Monitoring the Process
The complex sequence of processes required to purify wastewater into components that can be safely recycled requires intensive monitoring and control.
Operations Supervision
The SCADA (Supervisory Control and Data Acquisition System) monitors 400 data points at the treatment plant and graphically displays for the operator what is happening at each step along the way from the headworks to the outfall.
More than 130 alarms warn the operator of conditions that could indicate problems in the plant or the collection system.

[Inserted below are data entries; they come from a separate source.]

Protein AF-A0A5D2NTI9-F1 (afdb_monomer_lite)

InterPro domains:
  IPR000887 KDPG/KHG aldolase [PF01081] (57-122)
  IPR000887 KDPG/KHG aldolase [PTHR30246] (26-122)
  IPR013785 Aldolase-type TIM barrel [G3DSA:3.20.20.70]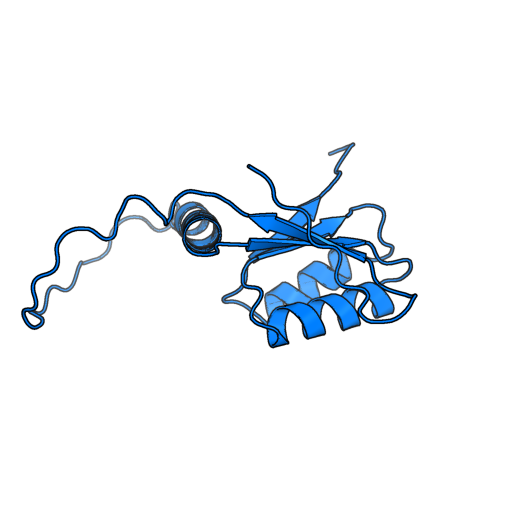 (37-122)

Foldseek 3Di:
DFDFDFDCPDPFWGKGKGFDPPPPPPPDDDDDDDDDDDDDDDDDDPPVPVVLVVVLVVVFRIEIEIEGCELVSRLVVVVVVVVVVHQHYEYEPPHYPQVVSQVVCCVVCVNGHYYYPDDPDD

pLDDT: mean 73.72, std 24.34, range [33.19, 98.44]

Radius of gyration: 17.58 Å; chains: 1; bounding box: 38×35×47 Å

Organism: Gossypium tomentosum (NCBI:txid34277)

Structure (mmCIF, N/CA/C/O backbone):
data_AF-A0A5D2NTI9-F1
#
_entry.id   AF-A0A5D2NTI9-F1
#
loop_
_atom_site.group_PDB
_atom_site.id
_atom_site.type_symbol
_atom_site.label_atom_id
_atom_site.label_alt_id
_atom_site.label_comp_id
_atom_site.label_asym_id
_atom_site.label_entity_id
_atom_site.label_seq_id
_atom_site.pdbx_PDB_ins_code
_atom_site.Cartn_x
_atom_site.Cartn_y
_atom_site.Cartn_z
_atom_site.occupancy
_atom_site.B_iso_or_equiv
_atom_site.auth_seq_id
_atom_site.auth_comp_id
_atom_site.auth_asym_id
_atom_site.auth_atom_id
_atom_site.pdbx_PDB_model_num
ATOM 1 N N . MET A 1 1 ? -17.091 11.049 -2.302 1.00 36.81 1 MET A N 1
ATOM 2 C CA . MET A 1 1 ? -16.157 12.132 -2.674 1.00 36.81 1 MET A CA 1
ATOM 3 C C . MET A 1 1 ? -14.762 11.639 -2.353 1.00 36.81 1 MET A C 1
ATOM 5 O O . MET A 1 1 ? -14.388 11.637 -1.190 1.00 36.81 1 MET A O 1
ATOM 9 N N . VAL A 1 2 ? -14.065 11.119 -3.359 1.00 43.91 2 VAL A N 1
ATOM 10 C CA . VAL A 1 2 ? -12.656 10.738 -3.251 1.00 43.91 2 VAL A CA 1
ATOM 11 C C . VAL A 1 2 ? -11.851 12.023 -3.375 1.00 43.91 2 VAL A C 1
ATOM 13 O O . VAL A 1 2 ? -11.957 12.703 -4.390 1.00 43.91 2 VAL A O 1
ATOM 16 N N . PHE A 1 3 ? -11.119 12.400 -2.330 1.00 43.91 3 PHE A N 1
ATOM 17 C CA . PHE A 1 3 ? -10.249 13.571 -2.372 1.00 43.91 3 PHE A CA 1
ATOM 18 C C . PHE A 1 3 ? -8.815 13.104 -2.586 1.00 43.91 3 PHE A C 1
ATOM 20 O O . PHE A 1 3 ? -8.184 12.590 -1.667 1.00 43.91 3 PHE A O 1
ATOM 27 N N . THR A 1 4 ? -8.320 13.243 -3.811 1.00 47.78 4 THR A N 1
ATOM 28 C CA . THR A 1 4 ? -6.939 12.907 -4.141 1.00 47.78 4 THR A CA 1
ATOM 29 C C . THR A 1 4 ? -6.031 14.054 -3.723 1.00 47.78 4 THR A C 1
ATOM 31 O O . THR A 1 4 ? -6.050 15.122 -4.326 1.00 47.78 4 THR A O 1
ATOM 34 N N . CYS A 1 5 ? -5.224 13.832 -2.688 1.00 44.75 5 CYS A N 1
ATOM 35 C CA . CYS A 1 5 ? -4.085 14.689 -2.380 1.00 44.75 5 CYS A CA 1
ATOM 36 C C . CYS A 1 5 ? -2.818 13.940 -2.775 1.00 44.75 5 CYS A C 1
ATOM 38 O O . CYS A 1 5 ? -2.527 12.900 -2.184 1.00 44.75 5 CYS A O 1
ATOM 40 N N . ILE A 1 6 ? -2.094 14.473 -3.757 1.00 52.50 6 ILE A N 1
ATOM 41 C CA . ILE A 1 6 ? -0.735 14.045 -4.068 1.00 52.50 6 ILE A CA 1
ATOM 42 C C . ILE A 1 6 ? 0.193 14.818 -3.139 1.00 52.50 6 ILE A C 1
ATOM 44 O O . ILE A 1 6 ? 0.260 16.043 -3.218 1.00 52.50 6 ILE A O 1
ATOM 48 N N . PHE A 1 7 ? 0.879 14.115 -2.241 1.00 48.03 7 PHE A N 1
ATOM 49 C CA . PHE A 1 7 ? 1.967 14.705 -1.467 1.00 48.03 7 PHE A CA 1
ATOM 50 C C . PHE A 1 7 ? 3.267 14.500 -2.245 1.00 48.03 7 PHE A C 1
ATOM 52 O O . PHE A 1 7 ? 3.703 13.353 -2.365 1.00 48.03 7 PHE A O 1
ATOM 59 N N . PRO A 1 8 ? 3.897 15.564 -2.772 1.00 46.91 8 PRO A N 1
ATOM 60 C CA . PRO A 1 8 ? 5.231 15.469 -3.339 1.00 46.91 8 PRO A CA 1
ATOM 61 C C . PRO A 1 8 ? 6.238 15.348 -2.190 1.00 46.91 8 PRO A C 1
ATOM 63 O O . PRO A 1 8 ? 6.899 16.309 -1.805 1.00 46.91 8 PRO A O 1
ATOM 66 N N . CYS A 1 9 ? 6.345 14.161 -1.602 1.00 42.97 9 CYS A N 1
ATOM 67 C CA . CYS A 1 9 ? 7.491 13.827 -0.770 1.00 42.97 9 CYS A CA 1
ATOM 68 C C . CYS A 1 9 ? 8.603 13.362 -1.719 1.00 42.97 9 CYS A C 1
ATOM 70 O O . CYS A 1 9 ? 8.651 12.179 -2.029 1.00 42.97 9 CYS A O 1
ATOM 72 N N . ASN A 1 10 ? 9.468 14.282 -2.184 1.00 46.56 10 ASN A N 1
ATOM 73 C CA . ASN A 1 10 ? 10.578 14.029 -3.133 1.00 46.56 10 ASN A CA 1
ATOM 74 C C . ASN A 1 10 ? 10.077 13.697 -4.576 1.00 46.56 10 ASN A C 1
ATOM 76 O O . ASN A 1 10 ? 9.026 13.072 -4.708 1.00 46.56 10 ASN A O 1
ATOM 80 N N . PRO A 1 11 ? 10.758 14.078 -5.687 1.00 50.81 11 PRO A N 1
ATOM 81 C CA . PRO A 1 11 ? 10.380 13.712 -7.074 1.00 50.81 11 PRO A CA 1
ATOM 82 C C . PRO A 1 11 ? 10.137 12.215 -7.351 1.00 50.81 11 PRO A C 1
ATOM 84 O O . PRO A 1 11 ? 9.711 11.845 -8.441 1.00 50.81 11 PRO A O 1
ATOM 87 N N . VAL A 1 12 ? 10.420 11.357 -6.378 1.00 50.16 12 VAL A N 1
ATOM 88 C CA . VAL A 1 12 ? 10.450 9.906 -6.488 1.00 50.16 12 VAL A CA 1
ATOM 89 C C . VAL A 1 12 ? 9.108 9.263 -6.095 1.00 50.16 12 VAL A C 1
ATOM 91 O O . VAL A 1 12 ? 8.837 8.151 -6.534 1.00 50.16 12 VAL A O 1
ATOM 94 N N . PHE A 1 13 ? 8.222 9.926 -5.338 1.00 49.53 13 PHE A N 1
ATOM 95 C CA . PHE A 1 13 ? 7.023 9.272 -4.788 1.00 49.53 13 PHE A CA 1
ATOM 96 C C . PHE A 1 13 ? 5.704 9.940 -5.170 1.00 49.53 13 PHE A C 1
ATOM 98 O O . PHE A 1 13 ? 5.561 11.159 -5.137 1.00 49.53 13 PHE A O 1
ATOM 105 N N . GLN A 1 14 ? 4.709 9.110 -5.485 1.00 53.03 14 GLN A N 1
ATOM 106 C CA . GLN A 1 14 ? 3.332 9.528 -5.733 1.00 53.03 14 GLN A CA 1
ATOM 107 C C . GLN A 1 14 ? 2.420 8.798 -4.747 1.00 53.03 14 GLN A C 1
ATOM 109 O O . GLN A 1 14 ? 2.192 7.594 -4.871 1.00 53.03 14 GLN A O 1
ATOM 114 N N . PHE A 1 15 ? 1.924 9.534 -3.753 1.00 54.59 15 PHE A N 1
ATOM 115 C CA . PHE A 1 15 ? 0.887 9.060 -2.842 1.00 54.59 15 PHE A CA 1
ATOM 116 C C . PHE A 1 15 ? -0.478 9.507 -3.340 1.00 54.59 15 PHE A C 1
ATOM 118 O O . PHE A 1 15 ? -0.721 10.704 -3.475 1.00 54.59 15 PHE A O 1
ATOM 125 N N . GLN A 1 16 ? -1.393 8.567 -3.547 1.00 53.62 16 GLN A N 1
ATOM 126 C CA . GLN A 1 16 ? -2.794 8.889 -3.778 1.00 53.62 16 GLN A CA 1
ATOM 127 C C . GLN A 1 16 ? -3.560 8.708 -2.468 1.00 53.62 16 GLN A C 1
ATOM 129 O O . GLN A 1 16 ? -3.651 7.609 -1.932 1.00 53.62 16 GLN A O 1
ATOM 134 N N . ARG A 1 17 ? -4.096 9.800 -1.922 1.00 51.28 17 ARG A N 1
ATOM 135 C CA . ARG A 1 17 ? -4.976 9.756 -0.747 1.00 51.28 17 ARG A CA 1
ATOM 136 C C . ARG A 1 17 ? -6.408 9.436 -1.196 1.00 51.28 17 ARG A C 1
ATOM 138 O O . ARG A 1 17 ? -6.912 10.093 -2.104 1.00 51.28 17 ARG A O 1
ATOM 145 N N . LEU A 1 18 ? -7.066 8.453 -0.584 1.00 50.28 18 LEU A N 1
ATOM 146 C CA . LEU A 1 18 ? -8.489 8.157 -0.783 1.00 50.28 18 LEU A CA 1
ATOM 147 C C . LEU A 1 18 ? -9.238 8.408 0.530 1.00 50.28 18 LEU A C 1
ATOM 149 O O . LEU A 1 18 ? -9.011 7.694 1.498 1.00 50.28 18 LEU A O 1
ATOM 153 N N . PHE A 1 19 ? -10.120 9.411 0.577 1.00 50.12 19 PHE A N 1
ATOM 154 C CA . PHE A 1 19 ? -10.969 9.670 1.747 1.00 50.12 19 PHE A CA 1
ATOM 155 C C . PHE A 1 19 ? -12.318 8.950 1.632 1.00 50.12 19 PHE A C 1
ATOM 157 O O . PHE A 1 19 ? -13.038 9.136 0.646 1.00 50.12 19 PHE A O 1
ATOM 164 N N . THR A 1 20 ? -12.703 8.191 2.659 1.00 47.06 20 THR A N 1
ATOM 165 C CA . THR A 1 20 ? -14.064 7.654 2.823 1.00 47.06 20 THR A CA 1
ATOM 166 C C . THR A 1 20 ? -14.863 8.582 3.749 1.00 47.06 20 THR A C 1
ATOM 168 O O . THR A 1 20 ? -14.458 8.939 4.851 1.00 47.06 20 THR A O 1
ATOM 171 N N . ARG A 1 21 ? -16.003 9.079 3.257 1.00 46.28 21 ARG A N 1
ATOM 172 C CA . ARG A 1 21 ? -16.721 10.253 3.795 1.00 46.28 21 ARG A CA 1
ATOM 173 C C . ARG A 1 21 ? -17.685 9.938 4.955 1.00 46.28 21 ARG A C 1
ATOM 175 O O . ARG A 1 21 ? -18.651 10.670 5.142 1.00 46.28 21 ARG A O 1
ATOM 182 N N . SER A 1 22 ? -17.476 8.863 5.710 1.00 48.09 22 SER A N 1
ATOM 183 C CA . SER A 1 22 ? -18.509 8.351 6.630 1.00 48.09 22 SER A CA 1
ATOM 184 C C . SER A 1 22 ? -18.522 9.021 8.013 1.00 48.09 22 SER A C 1
ATOM 186 O O . SER A 1 22 ? -19.477 8.851 8.764 1.00 48.09 22 SER A O 1
ATOM 188 N N . ARG A 1 23 ? -17.501 9.816 8.371 1.00 48.28 23 ARG A N 1
ATOM 189 C CA . ARG A 1 23 ? -17.306 10.308 9.753 1.00 48.28 23 ARG A CA 1
ATOM 190 C C . ARG A 1 23 ? -17.890 11.690 10.085 1.00 48.28 23 ARG A C 1
ATOM 192 O O . ARG A 1 23 ? -17.697 12.155 11.201 1.00 48.28 23 ARG A O 1
ATOM 199 N N . LEU A 1 24 ? -18.601 12.355 9.167 1.00 46.72 24 LEU A N 1
ATOM 200 C CA . LEU A 1 24 ? -19.193 13.682 9.436 1.00 46.72 24 LEU A CA 1
ATOM 201 C C . LEU A 1 24 ? -20.661 13.657 9.897 1.00 46.72 24 LEU A C 1
ATOM 203 O O . LEU A 1 24 ? -21.186 14.707 10.248 1.00 46.72 24 LEU A O 1
ATOM 207 N N . GLN A 1 25 ? -21.327 12.497 9.949 1.00 42.56 25 GLN A N 1
ATOM 208 C CA . GLN A 1 25 ? -22.739 12.418 10.369 1.00 42.56 25 GLN A CA 1
ATOM 209 C C . GLN A 1 25 ? -22.980 11.796 11.757 1.00 42.56 25 GLN A C 1
ATOM 211 O O . GLN A 1 25 ? -24.128 11.715 12.174 1.00 42.56 25 GLN A O 1
ATOM 216 N N . GLN A 1 26 ? -21.944 11.402 12.508 1.00 43.75 26 GLN A N 1
ATOM 217 C CA . GLN A 1 26 ? -22.117 10.692 13.794 1.00 43.75 26 GLN A CA 1
ATOM 218 C C . GLN A 1 26 ? -21.773 11.518 15.054 1.00 43.75 26 GLN A C 1
ATOM 220 O O . GLN A 1 26 ? -21.902 11.004 16.156 1.00 43.75 26 GLN A O 1
ATOM 225 N N . HIS A 1 27 ? -21.384 12.796 14.942 1.00 36.25 27 HIS A N 1
ATOM 226 C CA . HIS A 1 27 ? -21.048 13.643 16.105 1.00 36.25 27 HIS A CA 1
ATOM 227 C C . HIS A 1 27 ? -22.078 14.749 16.392 1.00 36.25 27 HIS A C 1
ATOM 229 O O . HIS A 1 27 ? -21.727 15.908 16.587 1.00 36.25 27 HIS A O 1
ATOM 235 N N . HIS A 1 28 ? -23.354 14.379 16.492 1.00 41.12 28 HIS A N 1
ATOM 236 C CA . HIS A 1 28 ? -24.295 15.145 17.311 1.00 41.12 28 HIS A CA 1
ATOM 237 C C . HIS A 1 28 ? -24.840 14.214 18.392 1.00 41.12 28 HIS A C 1
ATOM 239 O O . HIS A 1 28 ? -25.430 13.185 18.071 1.00 41.12 28 HIS A O 1
ATOM 245 N N . SER A 1 29 ? -24.667 14.633 19.649 1.00 33.19 29 SER A N 1
ATOM 246 C CA . SER A 1 29 ? -25.088 13.998 20.913 1.00 33.19 29 SER A CA 1
ATOM 247 C C . SER A 1 29 ? -23.994 13.197 21.637 1.00 33.19 29 SER A C 1
ATOM 249 O O . SER A 1 29 ? -23.832 11.998 21.439 1.00 33.19 29 SER A O 1
ATOM 251 N N . ALA A 1 30 ? -23.272 13.870 22.539 1.00 33.75 30 ALA A N 1
ATOM 252 C CA . ALA A 1 30 ? -22.729 13.226 23.739 1.00 33.75 30 ALA A CA 1
ATOM 253 C C . ALA A 1 30 ? -23.869 13.049 24.769 1.00 33.75 30 ALA A C 1
ATOM 255 O O . ALA A 1 30 ? -24.826 13.829 24.738 1.00 33.75 30 ALA A O 1
ATOM 256 N N . PRO A 1 31 ? -23.775 12.071 25.688 1.00 44.38 31 PRO A N 1
ATOM 257 C CA . PRO A 1 31 ? -23.203 12.394 27.000 1.00 44.38 31 PRO A CA 1
ATOM 258 C C . PRO A 1 31 ? -22.245 11.331 27.581 1.00 44.38 31 PRO A C 1
ATOM 260 O O . PRO A 1 31 ? -22.242 10.166 27.195 1.00 44.38 31 PRO A O 1
ATOM 263 N N . LEU A 1 32 ? -21.429 11.789 28.538 1.00 35.41 32 LEU A N 1
ATOM 264 C CA . LEU A 1 32 ? -20.555 11.025 29.441 1.00 35.41 32 LEU A CA 1
ATOM 265 C C . LEU A 1 32 ? -21.322 10.000 30.299 1.00 35.41 32 LEU A C 1
ATOM 267 O O . LEU A 1 32 ? -22.390 10.349 30.792 1.00 35.41 32 LEU A O 1
ATOM 271 N N . LEU A 1 33 ? -20.715 8.826 30.562 1.00 35.31 33 LEU A N 1
ATOM 272 C CA . LEU A 1 33 ? -20.642 8.103 31.857 1.00 35.31 33 LEU A CA 1
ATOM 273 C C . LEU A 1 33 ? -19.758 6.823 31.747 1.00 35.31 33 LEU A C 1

Operators also perform plant walk-throughs and collection systems inspections during each of the three shifts to assure that wastewater collection and treatment proceeds safety and effectively.
Laboratory Supervision
DMRs (Daily Monitoring Reports) kept by Laboratory personnel document total flow, biological oxygen demand, total suspended solids, ammonia-nitrogen, pH, temperature, and amounts of numerous monitored substances in the plant and in the river. These are reported to the Illinois Environmental Protection Agency monthly.
The lab is also responsible for taking samples that are tested and summarized in quarterly reports on Influent, Effluent and Sludge with monitoring of many substances in addition to those above.
Yearly, the District submits measurements on more than one hundred metals and organic priority pollutants.
The amounts of each substance that the District is allowed to discharge is determined by formulas provided under the District's NPDES (National Pollutant Discharge Elimination System) permit issued by the United States Environmental Protection Agency and enforced by the Illinois Environmental Protection Agency.